**What you should do**
Below is a listing. Quote from it, exactly, the lines from the one containing "ATOM 3 C C ." down to the one containing "ATOM 103 C CA", both ends included, and nothing else.

**Records for this exercise**
━━━━━━━━━━━━━━━━━━━━

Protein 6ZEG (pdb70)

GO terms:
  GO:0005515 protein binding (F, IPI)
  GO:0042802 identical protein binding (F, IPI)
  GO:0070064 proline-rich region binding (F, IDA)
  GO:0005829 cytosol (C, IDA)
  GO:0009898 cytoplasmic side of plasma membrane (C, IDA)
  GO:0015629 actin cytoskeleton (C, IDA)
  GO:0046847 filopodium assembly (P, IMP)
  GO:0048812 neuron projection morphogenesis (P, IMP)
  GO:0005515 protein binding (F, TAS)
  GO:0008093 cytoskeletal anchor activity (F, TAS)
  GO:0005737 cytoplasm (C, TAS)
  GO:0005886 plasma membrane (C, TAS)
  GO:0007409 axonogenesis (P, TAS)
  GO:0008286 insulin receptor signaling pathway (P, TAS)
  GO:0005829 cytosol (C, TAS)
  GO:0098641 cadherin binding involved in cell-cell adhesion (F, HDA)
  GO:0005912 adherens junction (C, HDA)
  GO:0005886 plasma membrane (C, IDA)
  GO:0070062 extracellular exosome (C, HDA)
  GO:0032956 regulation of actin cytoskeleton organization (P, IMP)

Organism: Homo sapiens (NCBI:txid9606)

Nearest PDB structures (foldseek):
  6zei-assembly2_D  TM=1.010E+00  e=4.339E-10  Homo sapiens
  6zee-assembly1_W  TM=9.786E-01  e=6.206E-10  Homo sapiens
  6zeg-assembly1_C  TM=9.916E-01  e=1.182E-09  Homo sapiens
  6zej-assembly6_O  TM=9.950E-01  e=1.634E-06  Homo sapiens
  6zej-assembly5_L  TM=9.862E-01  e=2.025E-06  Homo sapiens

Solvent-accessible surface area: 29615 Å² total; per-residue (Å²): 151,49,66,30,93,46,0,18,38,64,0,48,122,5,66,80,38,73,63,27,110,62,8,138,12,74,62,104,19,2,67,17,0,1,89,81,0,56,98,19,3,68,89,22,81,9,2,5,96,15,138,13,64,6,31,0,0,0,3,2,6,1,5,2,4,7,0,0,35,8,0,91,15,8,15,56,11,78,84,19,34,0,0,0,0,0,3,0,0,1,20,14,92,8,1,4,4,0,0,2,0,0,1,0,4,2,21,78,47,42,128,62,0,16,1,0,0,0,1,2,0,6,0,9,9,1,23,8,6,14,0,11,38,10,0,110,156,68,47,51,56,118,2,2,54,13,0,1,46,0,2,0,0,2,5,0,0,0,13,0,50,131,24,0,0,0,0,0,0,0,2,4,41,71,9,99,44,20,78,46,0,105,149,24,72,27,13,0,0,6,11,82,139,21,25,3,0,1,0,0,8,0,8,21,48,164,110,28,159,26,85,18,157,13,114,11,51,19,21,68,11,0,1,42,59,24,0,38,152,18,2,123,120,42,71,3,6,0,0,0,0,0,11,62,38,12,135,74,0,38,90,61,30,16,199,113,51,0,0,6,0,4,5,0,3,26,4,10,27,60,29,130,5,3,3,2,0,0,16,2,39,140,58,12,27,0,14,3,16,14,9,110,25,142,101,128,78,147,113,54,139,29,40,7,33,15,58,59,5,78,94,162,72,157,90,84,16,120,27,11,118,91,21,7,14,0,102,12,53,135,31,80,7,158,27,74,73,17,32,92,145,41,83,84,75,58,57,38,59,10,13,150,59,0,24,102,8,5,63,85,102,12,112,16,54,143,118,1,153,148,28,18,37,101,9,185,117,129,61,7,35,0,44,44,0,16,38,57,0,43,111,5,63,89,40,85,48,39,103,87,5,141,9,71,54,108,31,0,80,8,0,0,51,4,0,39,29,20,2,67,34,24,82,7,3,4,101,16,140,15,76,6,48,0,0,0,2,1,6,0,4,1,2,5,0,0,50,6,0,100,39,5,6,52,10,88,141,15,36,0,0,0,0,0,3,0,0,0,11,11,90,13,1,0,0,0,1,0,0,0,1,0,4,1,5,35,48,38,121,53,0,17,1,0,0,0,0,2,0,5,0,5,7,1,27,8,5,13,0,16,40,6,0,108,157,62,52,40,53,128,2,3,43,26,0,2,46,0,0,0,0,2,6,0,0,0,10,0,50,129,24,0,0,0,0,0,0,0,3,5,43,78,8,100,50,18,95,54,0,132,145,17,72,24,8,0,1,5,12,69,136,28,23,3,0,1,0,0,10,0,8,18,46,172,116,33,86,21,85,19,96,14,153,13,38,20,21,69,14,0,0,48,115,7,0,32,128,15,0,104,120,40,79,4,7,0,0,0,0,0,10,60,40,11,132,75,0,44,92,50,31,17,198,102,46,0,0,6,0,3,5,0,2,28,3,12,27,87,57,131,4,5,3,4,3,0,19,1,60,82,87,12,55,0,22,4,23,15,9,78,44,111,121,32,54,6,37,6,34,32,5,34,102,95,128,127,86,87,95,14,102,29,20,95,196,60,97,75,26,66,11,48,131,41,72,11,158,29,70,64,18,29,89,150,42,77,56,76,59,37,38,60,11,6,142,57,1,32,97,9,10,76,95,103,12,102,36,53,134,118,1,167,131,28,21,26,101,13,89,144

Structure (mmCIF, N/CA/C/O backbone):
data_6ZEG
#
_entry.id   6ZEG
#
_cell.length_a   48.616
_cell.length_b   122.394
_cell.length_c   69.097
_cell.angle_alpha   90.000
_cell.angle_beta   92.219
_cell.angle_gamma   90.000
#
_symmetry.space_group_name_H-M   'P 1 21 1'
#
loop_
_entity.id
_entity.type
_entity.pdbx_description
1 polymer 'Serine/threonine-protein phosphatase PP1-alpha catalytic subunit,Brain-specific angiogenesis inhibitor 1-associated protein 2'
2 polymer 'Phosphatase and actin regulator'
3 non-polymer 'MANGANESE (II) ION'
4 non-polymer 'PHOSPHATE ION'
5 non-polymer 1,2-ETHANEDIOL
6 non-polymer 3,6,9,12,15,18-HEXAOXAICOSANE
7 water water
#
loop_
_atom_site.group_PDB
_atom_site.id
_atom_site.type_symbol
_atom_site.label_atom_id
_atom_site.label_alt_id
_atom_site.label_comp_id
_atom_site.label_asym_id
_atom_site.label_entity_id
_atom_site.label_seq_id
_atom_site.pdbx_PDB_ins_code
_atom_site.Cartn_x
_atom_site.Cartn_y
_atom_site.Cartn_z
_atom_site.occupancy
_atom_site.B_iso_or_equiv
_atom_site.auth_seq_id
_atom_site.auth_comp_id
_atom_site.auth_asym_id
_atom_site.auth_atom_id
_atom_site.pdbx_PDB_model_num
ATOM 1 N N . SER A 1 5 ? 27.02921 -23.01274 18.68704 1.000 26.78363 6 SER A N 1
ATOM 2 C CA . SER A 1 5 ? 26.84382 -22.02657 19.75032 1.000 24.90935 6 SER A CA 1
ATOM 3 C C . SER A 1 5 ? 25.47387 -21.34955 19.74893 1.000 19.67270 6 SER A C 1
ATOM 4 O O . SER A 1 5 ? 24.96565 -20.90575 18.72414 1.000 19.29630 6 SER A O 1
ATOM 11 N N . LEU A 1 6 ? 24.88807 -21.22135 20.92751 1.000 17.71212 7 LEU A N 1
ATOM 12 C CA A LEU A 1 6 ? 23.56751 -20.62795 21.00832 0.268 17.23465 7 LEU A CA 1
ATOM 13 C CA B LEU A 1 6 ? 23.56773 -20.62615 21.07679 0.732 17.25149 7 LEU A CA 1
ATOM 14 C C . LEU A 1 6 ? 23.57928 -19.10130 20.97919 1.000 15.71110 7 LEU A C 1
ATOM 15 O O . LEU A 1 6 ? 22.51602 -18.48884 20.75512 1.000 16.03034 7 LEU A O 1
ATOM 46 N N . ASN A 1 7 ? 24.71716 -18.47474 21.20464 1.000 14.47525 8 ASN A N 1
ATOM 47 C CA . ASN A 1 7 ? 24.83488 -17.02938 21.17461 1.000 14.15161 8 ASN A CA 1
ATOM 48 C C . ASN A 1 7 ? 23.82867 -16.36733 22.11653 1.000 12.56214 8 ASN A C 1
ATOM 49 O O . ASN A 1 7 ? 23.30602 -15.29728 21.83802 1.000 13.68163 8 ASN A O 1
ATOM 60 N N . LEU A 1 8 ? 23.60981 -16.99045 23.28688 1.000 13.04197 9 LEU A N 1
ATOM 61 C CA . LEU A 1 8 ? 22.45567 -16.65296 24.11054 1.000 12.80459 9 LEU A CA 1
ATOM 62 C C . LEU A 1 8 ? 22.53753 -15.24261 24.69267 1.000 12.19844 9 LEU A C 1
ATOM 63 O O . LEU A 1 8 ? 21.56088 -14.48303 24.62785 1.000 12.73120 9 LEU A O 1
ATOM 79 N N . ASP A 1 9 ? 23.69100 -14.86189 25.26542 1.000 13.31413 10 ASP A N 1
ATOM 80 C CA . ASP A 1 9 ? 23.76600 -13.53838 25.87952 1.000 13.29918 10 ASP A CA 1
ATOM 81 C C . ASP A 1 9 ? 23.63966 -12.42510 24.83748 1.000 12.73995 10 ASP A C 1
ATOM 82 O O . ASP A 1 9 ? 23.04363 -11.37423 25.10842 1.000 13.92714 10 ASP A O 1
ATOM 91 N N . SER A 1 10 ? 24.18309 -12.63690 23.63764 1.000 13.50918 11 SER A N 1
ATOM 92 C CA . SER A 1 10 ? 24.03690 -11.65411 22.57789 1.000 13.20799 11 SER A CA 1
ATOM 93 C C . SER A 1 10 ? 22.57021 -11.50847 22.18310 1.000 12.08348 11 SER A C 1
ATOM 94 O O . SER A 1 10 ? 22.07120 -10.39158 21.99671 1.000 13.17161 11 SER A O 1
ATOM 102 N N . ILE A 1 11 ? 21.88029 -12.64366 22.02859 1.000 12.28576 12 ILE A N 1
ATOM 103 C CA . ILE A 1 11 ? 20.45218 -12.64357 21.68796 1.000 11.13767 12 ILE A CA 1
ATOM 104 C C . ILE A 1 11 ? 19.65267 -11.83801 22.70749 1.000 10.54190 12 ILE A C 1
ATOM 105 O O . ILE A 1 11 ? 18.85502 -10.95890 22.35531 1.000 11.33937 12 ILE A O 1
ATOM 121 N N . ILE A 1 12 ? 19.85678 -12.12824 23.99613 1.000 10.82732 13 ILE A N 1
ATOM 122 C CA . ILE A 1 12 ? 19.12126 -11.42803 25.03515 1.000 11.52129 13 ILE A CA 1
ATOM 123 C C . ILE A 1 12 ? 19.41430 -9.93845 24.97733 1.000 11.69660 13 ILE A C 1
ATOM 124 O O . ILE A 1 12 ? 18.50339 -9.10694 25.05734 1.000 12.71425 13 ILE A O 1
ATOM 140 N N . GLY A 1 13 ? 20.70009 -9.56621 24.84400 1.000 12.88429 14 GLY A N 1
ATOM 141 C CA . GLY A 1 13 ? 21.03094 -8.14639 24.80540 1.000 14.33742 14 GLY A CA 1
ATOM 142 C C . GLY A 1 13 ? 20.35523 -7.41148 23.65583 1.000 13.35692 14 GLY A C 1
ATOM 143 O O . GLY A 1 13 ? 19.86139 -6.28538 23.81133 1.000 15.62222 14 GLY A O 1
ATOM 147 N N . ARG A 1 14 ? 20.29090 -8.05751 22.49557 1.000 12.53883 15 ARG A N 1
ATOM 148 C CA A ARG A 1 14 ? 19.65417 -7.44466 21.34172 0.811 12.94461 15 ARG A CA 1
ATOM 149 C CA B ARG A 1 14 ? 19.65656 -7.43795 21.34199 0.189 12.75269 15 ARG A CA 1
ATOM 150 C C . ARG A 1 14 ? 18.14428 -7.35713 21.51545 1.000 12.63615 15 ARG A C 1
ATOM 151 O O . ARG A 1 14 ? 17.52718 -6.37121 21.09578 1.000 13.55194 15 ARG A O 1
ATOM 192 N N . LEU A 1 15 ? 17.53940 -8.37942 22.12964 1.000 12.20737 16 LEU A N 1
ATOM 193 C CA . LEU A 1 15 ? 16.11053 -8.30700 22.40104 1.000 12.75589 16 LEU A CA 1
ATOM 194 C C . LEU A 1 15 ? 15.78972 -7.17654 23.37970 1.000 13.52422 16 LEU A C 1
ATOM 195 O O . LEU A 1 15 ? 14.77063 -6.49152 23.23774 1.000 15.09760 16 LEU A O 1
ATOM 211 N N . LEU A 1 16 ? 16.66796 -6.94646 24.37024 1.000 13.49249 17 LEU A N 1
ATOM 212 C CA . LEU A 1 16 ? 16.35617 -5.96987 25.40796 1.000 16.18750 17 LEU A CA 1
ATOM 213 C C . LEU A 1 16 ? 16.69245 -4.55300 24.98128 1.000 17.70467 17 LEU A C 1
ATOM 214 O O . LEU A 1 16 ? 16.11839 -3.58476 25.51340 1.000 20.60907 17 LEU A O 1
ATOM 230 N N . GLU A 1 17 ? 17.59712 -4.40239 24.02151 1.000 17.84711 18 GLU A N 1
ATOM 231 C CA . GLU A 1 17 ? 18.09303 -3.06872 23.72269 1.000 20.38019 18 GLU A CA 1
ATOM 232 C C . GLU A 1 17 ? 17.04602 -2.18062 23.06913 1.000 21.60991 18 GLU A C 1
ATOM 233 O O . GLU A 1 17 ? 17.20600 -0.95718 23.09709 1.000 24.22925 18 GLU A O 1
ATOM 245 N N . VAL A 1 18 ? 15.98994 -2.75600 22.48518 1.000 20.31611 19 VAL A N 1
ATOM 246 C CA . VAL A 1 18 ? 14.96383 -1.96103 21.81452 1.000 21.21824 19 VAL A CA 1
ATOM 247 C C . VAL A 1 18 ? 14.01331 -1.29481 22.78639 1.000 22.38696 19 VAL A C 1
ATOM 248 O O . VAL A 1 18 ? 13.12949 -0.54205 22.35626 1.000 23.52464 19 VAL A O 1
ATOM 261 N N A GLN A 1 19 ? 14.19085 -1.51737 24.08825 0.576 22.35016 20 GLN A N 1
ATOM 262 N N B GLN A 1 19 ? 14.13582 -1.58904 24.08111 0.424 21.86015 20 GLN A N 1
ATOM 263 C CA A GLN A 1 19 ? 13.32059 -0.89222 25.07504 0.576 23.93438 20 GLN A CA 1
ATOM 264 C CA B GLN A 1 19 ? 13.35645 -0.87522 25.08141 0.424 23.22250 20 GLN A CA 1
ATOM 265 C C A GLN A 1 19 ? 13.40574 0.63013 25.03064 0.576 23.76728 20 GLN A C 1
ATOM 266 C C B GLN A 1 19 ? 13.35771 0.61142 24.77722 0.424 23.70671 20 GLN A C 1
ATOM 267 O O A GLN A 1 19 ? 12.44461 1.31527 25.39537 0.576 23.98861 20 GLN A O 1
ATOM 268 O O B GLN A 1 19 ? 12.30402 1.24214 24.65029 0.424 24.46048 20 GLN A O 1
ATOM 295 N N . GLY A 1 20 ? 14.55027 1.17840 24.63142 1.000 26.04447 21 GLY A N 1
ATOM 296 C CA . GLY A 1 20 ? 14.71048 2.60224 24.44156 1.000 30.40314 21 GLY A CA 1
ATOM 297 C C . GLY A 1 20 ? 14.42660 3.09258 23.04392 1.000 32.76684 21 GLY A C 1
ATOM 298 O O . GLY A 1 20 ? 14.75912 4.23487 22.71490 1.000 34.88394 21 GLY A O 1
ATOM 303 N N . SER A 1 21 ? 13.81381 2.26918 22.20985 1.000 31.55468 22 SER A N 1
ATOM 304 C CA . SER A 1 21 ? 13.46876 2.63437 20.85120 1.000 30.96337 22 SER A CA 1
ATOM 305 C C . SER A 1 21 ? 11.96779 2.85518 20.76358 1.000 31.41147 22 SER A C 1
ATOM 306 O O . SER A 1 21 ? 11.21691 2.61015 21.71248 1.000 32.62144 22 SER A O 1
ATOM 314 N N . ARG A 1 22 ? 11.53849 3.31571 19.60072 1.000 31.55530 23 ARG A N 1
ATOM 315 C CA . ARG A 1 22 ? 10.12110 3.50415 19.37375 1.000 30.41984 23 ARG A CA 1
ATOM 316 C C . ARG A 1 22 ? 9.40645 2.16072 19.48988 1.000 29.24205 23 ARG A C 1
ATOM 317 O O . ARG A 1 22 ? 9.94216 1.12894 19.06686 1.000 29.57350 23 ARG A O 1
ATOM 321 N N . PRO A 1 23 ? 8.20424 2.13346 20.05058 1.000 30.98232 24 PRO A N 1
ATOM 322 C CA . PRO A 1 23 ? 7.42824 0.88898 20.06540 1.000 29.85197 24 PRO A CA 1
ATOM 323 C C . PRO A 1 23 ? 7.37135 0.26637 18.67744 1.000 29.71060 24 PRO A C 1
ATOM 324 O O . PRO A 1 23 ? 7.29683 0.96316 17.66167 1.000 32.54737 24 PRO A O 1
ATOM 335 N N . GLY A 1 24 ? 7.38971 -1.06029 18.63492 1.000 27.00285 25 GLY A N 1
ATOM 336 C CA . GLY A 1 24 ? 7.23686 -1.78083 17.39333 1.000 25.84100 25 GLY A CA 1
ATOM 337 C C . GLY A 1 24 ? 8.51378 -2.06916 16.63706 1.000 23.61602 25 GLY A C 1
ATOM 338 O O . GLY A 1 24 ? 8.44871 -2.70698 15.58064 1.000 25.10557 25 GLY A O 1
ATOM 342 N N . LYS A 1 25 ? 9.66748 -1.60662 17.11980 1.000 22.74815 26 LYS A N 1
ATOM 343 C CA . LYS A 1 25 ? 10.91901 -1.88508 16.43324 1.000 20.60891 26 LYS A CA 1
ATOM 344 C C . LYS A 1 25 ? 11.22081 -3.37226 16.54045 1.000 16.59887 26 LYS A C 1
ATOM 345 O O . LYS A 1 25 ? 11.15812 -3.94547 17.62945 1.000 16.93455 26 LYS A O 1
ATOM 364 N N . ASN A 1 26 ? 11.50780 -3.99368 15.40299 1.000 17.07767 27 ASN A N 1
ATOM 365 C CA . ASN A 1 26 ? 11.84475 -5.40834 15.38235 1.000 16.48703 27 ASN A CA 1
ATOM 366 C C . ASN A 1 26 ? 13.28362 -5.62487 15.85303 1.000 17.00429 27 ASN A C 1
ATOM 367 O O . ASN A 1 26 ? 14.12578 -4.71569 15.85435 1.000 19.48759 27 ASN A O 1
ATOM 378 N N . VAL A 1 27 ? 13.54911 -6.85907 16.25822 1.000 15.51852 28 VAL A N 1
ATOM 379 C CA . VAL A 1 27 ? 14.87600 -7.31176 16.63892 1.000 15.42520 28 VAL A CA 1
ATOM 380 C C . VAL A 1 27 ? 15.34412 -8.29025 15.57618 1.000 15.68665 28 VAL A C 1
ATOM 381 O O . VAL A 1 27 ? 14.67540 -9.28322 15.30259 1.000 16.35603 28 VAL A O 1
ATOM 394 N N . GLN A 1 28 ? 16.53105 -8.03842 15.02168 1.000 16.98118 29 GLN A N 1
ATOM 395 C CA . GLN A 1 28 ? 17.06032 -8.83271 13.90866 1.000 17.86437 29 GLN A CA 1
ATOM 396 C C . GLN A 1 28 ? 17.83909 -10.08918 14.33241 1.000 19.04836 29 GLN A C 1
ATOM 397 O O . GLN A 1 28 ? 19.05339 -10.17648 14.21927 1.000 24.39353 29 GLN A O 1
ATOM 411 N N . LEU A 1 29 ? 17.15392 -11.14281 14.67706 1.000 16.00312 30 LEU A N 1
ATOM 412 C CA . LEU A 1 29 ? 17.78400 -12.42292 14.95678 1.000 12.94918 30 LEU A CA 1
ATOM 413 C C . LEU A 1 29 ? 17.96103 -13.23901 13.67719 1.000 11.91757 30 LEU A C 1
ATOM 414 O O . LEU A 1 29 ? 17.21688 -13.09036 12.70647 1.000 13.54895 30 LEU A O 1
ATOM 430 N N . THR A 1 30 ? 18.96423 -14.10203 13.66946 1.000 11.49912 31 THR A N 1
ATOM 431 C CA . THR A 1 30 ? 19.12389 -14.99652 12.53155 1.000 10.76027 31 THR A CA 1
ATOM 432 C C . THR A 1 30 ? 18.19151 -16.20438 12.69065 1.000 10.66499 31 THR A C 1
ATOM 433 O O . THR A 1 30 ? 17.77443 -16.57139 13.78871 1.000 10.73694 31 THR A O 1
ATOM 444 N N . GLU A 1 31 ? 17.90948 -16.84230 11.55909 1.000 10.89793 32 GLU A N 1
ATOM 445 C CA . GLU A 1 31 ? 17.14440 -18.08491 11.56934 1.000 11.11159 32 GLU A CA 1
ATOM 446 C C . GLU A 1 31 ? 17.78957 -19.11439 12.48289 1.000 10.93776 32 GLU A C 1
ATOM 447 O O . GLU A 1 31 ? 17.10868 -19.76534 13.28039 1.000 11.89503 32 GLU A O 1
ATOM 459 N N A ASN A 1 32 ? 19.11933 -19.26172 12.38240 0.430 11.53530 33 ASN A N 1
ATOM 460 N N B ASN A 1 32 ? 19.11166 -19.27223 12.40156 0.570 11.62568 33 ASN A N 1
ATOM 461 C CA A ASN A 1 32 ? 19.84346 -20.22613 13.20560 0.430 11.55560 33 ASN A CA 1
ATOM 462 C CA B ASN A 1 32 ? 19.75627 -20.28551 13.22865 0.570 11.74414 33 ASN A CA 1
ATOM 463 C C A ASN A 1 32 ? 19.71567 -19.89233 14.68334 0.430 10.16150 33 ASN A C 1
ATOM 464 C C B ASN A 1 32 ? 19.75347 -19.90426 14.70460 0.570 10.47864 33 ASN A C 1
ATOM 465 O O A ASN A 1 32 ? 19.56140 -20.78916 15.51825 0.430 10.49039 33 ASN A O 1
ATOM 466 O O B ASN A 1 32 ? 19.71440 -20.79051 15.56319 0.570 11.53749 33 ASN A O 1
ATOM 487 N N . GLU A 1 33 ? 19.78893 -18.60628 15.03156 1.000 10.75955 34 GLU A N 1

━━━━━━━━━━━━━━━━━━━━

**Answer to this task**
ATOM 3 C C . SER A 1 5 ? 25.47387 -21.34955 19.74893 1.000 19.67270 6 SER A C 1
ATOM 4 O O . SER A 1 5 ? 24.96565 -20.90575 18.72414 1.000 19.29630 6 SER A O 1
ATOM 11 N N . LEU A 1 6 ? 24.88807 -21.22135 20.92751 1.000 17.71212 7 LEU A N 1
ATOM 12 C CA A LEU A 1 6 ? 23.56751 -20.62795 21.00832 0.268 17.23465 7 LEU A CA 1
ATOM 13 C CA B LEU A 1 6 ? 23.56773 -20.62615 21.07679 0.732 17.25149 7 LEU A CA 1
ATOM 14 C C . LEU A 1 6 ? 23.57928 -19.10130 20.97919 1.000 15.71110 7 LEU A C 1
ATOM 15 O O . LEU A 1 6 ? 22.51602 -18.48884 20.75512 1.000 16.03034 7 LEU A O 1
ATOM 46 N N . ASN A 1 7 ? 24.71716 -18.47474 21.20464 1.000 14.47525 8 ASN A N 1
ATOM 47 C CA . ASN A 1 7 ? 24.83488 -17.02938 21.17461 1.000 14.15161 8 ASN A CA 1
ATOM 48 C C . ASN A 1 7 ? 23.82867 -16.36733 22.11653 1.000 12.56214 8 ASN A C 1
ATOM 49 O O . ASN A 1 7 ? 23.30602 -15.29728 21.83802 1.000 13.68163 8 ASN A O 1
ATOM 60 N N . LEU A 1 8 ? 23.60981 -16.99045 23.28688 1.000 13.04197 9 LEU A N 1
ATOM 61 C CA . LEU A 1 8 ? 22.45567 -16.65296 24.11054 1.000 12.80459 9 LEU A CA 1
ATOM 62 C C . LEU A 1 8 ? 22.53753 -15.24261 24.69267 1.000 12.19844 9 LEU A C 1
ATOM 63 O O . LEU A 1 8 ? 21.56088 -14.48303 24.62785 1.000 12.73120 9 LEU A O 1
ATOM 79 N N . ASP A 1 9 ? 23.69100 -14.86189 25.26542 1.000 13.31413 10 ASP A N 1
ATOM 80 C CA . ASP A 1 9 ? 23.76600 -13.53838 25.87952 1.000 13.29918 10 ASP A CA 1
ATOM 81 C C . ASP A 1 9 ? 23.63966 -12.42510 24.83748 1.000 12.73995 10 ASP A C 1
ATOM 82 O O . ASP A 1 9 ? 23.04363 -11.37423 25.10842 1.000 13.92714 10 ASP A O 1
ATOM 91 N N . SER A 1 10 ? 24.18309 -12.63690 23.63764 1.000 13.50918 11 SER A N 1
ATOM 92 C CA . SER A 1 10 ? 24.03690 -11.65411 22.57789 1.000 13.20799 11 SER A CA 1
ATOM 93 C C . SER A 1 10 ? 22.57021 -11.50847 22.18310 1.000 12.08348 11 SER A C 1
ATOM 94 O O . SER A 1 10 ? 22.07120 -10.39158 21.99671 1.000 13.17161 11 SER A O 1
ATOM 102 N N . ILE A 1 11 ? 21.88029 -12.64366 22.02859 1.000 12.28576 12 ILE A N 1
ATOM 103 C CA . ILE A 1 11 ? 20.45218 -12.64357 21.68796 1.000 11.13767 12 ILE A CA 1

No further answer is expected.